Conceptual Framework

Writing in 1995, Derrick A. Bell, who was the first tenured African American Professor of Law at Harvard, and considered the “father of critical race theory” (Delgado and Stefancic 1998) (CRT from hence), referred to it as:

A body of legal scholarship, now about a decade old, a majority of whose members are both existentially people of color and ideologically committed to the struggle against racism, particularly as institutionalized in and by the law. Those critical race theorists who are white are usually cognizant of and committed to the overthrow of their own racial privilege (Bell 1995: 898).

Three main tenets relevant to the findings in this paper will be culled from CRT and fleshed out in the following order: the deep-rootedness of racism which renders it “normal,” the tenet of interest convergence, and the tradition of subversive counter storytelling.

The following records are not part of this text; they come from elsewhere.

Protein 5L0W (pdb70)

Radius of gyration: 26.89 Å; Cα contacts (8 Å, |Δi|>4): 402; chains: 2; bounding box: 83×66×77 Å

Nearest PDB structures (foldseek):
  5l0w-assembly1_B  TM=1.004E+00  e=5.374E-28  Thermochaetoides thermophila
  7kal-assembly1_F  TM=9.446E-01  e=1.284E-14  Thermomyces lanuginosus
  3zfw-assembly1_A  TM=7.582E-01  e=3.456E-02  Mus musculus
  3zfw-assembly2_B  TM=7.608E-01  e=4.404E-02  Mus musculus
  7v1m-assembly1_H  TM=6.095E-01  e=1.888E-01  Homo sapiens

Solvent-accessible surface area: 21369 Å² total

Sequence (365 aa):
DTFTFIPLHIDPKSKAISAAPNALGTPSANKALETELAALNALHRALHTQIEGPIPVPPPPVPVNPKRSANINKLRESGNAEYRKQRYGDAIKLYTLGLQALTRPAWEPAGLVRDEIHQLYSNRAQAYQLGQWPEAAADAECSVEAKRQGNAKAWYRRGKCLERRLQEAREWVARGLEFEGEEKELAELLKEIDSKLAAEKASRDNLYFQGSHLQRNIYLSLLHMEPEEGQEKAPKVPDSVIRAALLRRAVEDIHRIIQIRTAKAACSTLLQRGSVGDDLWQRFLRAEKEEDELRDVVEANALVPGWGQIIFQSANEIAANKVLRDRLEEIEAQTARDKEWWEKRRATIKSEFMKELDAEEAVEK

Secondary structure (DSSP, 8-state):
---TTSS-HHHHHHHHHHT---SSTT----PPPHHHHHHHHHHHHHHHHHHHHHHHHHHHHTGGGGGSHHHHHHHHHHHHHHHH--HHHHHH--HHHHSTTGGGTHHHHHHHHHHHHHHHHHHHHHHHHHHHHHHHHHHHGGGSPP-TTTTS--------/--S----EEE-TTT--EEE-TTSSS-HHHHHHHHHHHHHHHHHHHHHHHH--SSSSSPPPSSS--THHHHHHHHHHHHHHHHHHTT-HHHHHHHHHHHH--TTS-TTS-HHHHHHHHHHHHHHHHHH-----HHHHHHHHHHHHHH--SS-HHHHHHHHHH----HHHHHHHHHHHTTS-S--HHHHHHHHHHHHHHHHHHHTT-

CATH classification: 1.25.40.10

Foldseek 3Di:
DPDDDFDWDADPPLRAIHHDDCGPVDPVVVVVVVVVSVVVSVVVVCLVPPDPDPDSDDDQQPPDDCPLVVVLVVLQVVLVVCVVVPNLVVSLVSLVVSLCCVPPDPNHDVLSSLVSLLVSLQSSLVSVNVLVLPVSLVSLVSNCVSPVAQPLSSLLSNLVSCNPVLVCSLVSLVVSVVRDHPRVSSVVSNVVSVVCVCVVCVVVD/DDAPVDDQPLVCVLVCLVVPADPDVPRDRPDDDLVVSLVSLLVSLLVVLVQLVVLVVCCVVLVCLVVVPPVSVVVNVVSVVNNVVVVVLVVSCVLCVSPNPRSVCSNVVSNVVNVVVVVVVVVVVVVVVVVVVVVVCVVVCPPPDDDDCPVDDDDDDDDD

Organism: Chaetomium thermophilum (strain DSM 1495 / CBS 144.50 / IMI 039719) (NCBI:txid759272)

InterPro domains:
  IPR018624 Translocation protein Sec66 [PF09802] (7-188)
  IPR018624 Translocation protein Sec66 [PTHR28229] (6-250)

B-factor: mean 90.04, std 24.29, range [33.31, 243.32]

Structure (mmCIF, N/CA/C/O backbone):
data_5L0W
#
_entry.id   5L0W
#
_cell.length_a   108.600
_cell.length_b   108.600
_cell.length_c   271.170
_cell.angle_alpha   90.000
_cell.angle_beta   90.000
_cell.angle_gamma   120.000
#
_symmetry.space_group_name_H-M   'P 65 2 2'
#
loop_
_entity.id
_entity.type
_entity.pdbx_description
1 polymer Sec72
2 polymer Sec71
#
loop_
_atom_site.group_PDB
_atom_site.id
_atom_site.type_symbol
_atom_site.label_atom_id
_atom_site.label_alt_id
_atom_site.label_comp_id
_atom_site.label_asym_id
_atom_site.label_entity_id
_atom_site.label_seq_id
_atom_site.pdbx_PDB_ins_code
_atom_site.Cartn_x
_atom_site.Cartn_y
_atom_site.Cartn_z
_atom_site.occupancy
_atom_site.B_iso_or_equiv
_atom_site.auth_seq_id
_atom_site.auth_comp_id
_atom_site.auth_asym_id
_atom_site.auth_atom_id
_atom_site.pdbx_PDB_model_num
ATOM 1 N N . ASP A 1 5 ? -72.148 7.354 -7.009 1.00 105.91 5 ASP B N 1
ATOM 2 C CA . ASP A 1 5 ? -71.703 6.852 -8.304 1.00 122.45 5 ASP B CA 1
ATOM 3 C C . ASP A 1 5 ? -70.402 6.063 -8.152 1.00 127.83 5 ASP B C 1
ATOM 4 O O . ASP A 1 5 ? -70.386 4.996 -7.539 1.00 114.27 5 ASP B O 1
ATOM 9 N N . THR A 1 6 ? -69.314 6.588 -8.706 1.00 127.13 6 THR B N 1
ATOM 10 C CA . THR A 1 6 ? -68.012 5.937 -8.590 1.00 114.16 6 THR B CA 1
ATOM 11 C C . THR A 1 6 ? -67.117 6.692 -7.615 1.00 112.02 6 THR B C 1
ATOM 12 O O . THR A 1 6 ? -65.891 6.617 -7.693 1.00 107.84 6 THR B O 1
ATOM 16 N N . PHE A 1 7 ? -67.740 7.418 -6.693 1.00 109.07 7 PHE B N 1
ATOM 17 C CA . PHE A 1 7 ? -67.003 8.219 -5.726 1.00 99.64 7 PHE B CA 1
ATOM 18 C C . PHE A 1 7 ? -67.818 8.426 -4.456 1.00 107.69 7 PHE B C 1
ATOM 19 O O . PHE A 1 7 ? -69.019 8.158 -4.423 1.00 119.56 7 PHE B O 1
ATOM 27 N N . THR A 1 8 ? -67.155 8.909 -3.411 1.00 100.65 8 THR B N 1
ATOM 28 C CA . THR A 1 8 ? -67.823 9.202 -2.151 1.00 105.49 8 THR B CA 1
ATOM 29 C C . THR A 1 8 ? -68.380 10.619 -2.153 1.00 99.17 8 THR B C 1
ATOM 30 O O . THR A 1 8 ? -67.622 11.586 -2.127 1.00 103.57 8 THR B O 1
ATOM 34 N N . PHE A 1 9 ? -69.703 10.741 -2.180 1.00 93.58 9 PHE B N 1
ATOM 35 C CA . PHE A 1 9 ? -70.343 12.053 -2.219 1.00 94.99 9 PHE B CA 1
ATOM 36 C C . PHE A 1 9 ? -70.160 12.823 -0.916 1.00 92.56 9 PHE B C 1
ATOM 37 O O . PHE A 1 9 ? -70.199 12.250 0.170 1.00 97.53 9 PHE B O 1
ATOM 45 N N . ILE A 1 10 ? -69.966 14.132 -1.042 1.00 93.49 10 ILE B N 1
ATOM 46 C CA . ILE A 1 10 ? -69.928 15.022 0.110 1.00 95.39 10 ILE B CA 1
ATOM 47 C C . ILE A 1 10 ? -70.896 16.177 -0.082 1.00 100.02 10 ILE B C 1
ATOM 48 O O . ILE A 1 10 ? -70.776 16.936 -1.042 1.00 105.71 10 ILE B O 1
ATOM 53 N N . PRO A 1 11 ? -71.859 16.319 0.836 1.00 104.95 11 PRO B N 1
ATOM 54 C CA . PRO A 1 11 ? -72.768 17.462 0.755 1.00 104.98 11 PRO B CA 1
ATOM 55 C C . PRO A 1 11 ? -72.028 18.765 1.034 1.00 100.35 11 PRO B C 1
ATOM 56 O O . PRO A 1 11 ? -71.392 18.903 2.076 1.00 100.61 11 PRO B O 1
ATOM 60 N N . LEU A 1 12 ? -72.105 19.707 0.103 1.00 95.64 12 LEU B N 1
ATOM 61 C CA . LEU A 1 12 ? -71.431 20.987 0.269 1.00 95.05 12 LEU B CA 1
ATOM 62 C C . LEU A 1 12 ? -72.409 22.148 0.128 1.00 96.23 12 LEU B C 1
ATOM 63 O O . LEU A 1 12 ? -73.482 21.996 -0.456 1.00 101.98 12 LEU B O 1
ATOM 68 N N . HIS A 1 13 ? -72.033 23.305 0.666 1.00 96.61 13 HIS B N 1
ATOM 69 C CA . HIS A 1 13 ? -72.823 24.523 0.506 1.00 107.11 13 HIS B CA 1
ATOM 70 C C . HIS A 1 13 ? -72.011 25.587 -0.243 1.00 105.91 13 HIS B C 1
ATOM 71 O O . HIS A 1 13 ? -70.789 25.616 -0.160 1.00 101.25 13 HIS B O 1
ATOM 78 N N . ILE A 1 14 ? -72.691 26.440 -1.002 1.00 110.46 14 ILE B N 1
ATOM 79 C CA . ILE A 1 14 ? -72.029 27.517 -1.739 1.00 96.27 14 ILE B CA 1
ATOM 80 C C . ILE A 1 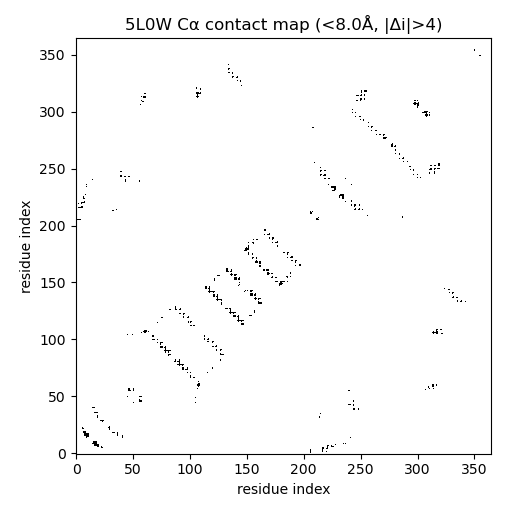14 ? -72.548 28.882 -1.290 1.00 103.68 14 ILE B C 1
ATOM 81 O O . ILE A 1 14 ? -73.755 29.114 -1.257 1.00 120.12 14 ILE B O 1
ATOM 86 N N . ASP A 1 15 ? -71.630 29.773 -0.930 1.00 115.92 15 ASP B N 1
ATOM 87 C CA . ASP A 1 15 ? -71.980 31.165 -0.621 1.00 120.42 15 ASP B CA 1
ATOM 88 C C . ASP A 1 15 ? -71.970 32.027 -1.872 1.00 125.08 15 ASP B C 1
ATOM 89 O O . ASP A 1 15 ? -70.896 32.314 -2.404 1.00 127.73 15 ASP B O 1
ATOM 94 N N . PRO A 1 16 ? -73.150 32.480 -2.328 1.00 117.76 16 PRO B N 1
ATOM 95 C CA . PRO A 1 16 ? -73.122 33.355 -3.515 1.00 119.63 16 PRO B CA 1
ATOM 96 C C . PRO A 1 16 ? -72.411 34.677 -3.156 1.00 119.20 16 PRO B C 1
ATOM 97 O O . PRO A 1 16 ? -72.323 34.970 -1.960 1.00 96.65 16 PRO B O 1
ATOM 101 N N . LYS A 1 17 ? -71.893 35.422 -4.138 1.00 149.02 17 LYS B N 1
ATOM 102 C CA . LYS A 1 17 ? -71.011 36.592 -3.887 1.00 147.31 17 LYS B CA 1
ATOM 103 C C . LYS A 1 17 ? -69.653 36.193 -3.252 1.00 129.67 17 LYS B C 1
ATOM 104 O O . LYS A 1 17 ? -68.589 36.415 -3.849 1.00 139.69 17 LYS B O 1
ATOM 110 N N . SER A 1 18 ? -69.686 35.595 -2.068 1.00 98.81 18 SER B N 1
ATOM 111 C CA . SER A 1 18 ? -68.466 35.144 -1.407 1.00 102.80 18 SER B CA 1
ATOM 112 C C . SER A 1 18 ? -67.739 34.073 -2.210 1.00 95.17 18 SER B C 1
ATOM 113 O O . SER A 1 18 ? -66.535 33.887 -2.027 1.00 97.96 18 SER B O 1
ATOM 116 N N . LYS A 1 19 ? -68.492 33.352 -3.047 1.00 105.45 19 LYS B N 1
ATOM 117 C CA . LYS A 1 19 ? -68.017 32.262 -3.903 1.00 101.54 19 LYS B CA 1
ATOM 118 C C . LYS A 1 19 ? -67.392 31.122 -3.098 1.00 97.90 19 LYS B C 1
ATOM 119 O O . LYS A 1 19 ? -66.776 30.230 -3.673 1.00 103.85 19 LYS B O 1
ATOM 125 N N . ALA A 1 20 ? -67.617 31.105 -1.783 1.00 105.57 20 ALA B N 1
ATOM 126 C CA . ALA A 1 20 ? -66.930 30.160 -0.891 1.00 98.25 20 ALA B CA 1
ATOM 127 C C . ALA A 1 20 ? -67.671 28.836 -0.696 1.00 93.34 20 ALA B C 1
ATOM 128 O O . ALA A 1 20 ? -68.899 28.800 -0.727 1.00 108.87 20 ALA B O 1
ATOM 130 N N . ILE A 1 21 ? -66.911 27.761 -0.474 1.00 89.28 21 ILE B N 1
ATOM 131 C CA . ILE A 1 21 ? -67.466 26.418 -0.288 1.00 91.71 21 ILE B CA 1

Clarke and Garner (2009: 1) maintain that “Whiteness as a form of ethnicity, is rarely acknowledged by its bearers, yet it has significant ramifications in terms of the construction of ‘other’ identities; in the creation of community; in processes of exclusion and inclusion; and discourses of ‘race’ and nation.” David Gillborn, a leading figure in the field of CRT in the UK, speaks of racism as “normal, not aberrant” (Gillborn and Ladson-Billings 2010: 343). Gillborn (2006: 319) and Delgado and Stefancic (2001) theorize that we have to go beyond notions of white privilege and speak about white supremacy, defined perhaps most adequately by Ansley (1997: 592) as:

A political, economic, and cultural system in which whites overwhelmingly control power and material resources, conscious and unconscious ideas of white superiority and entitlement are widespread, and relations of white dominance and non-white subordination are daily reenacted across a broad array of institutions and social settings.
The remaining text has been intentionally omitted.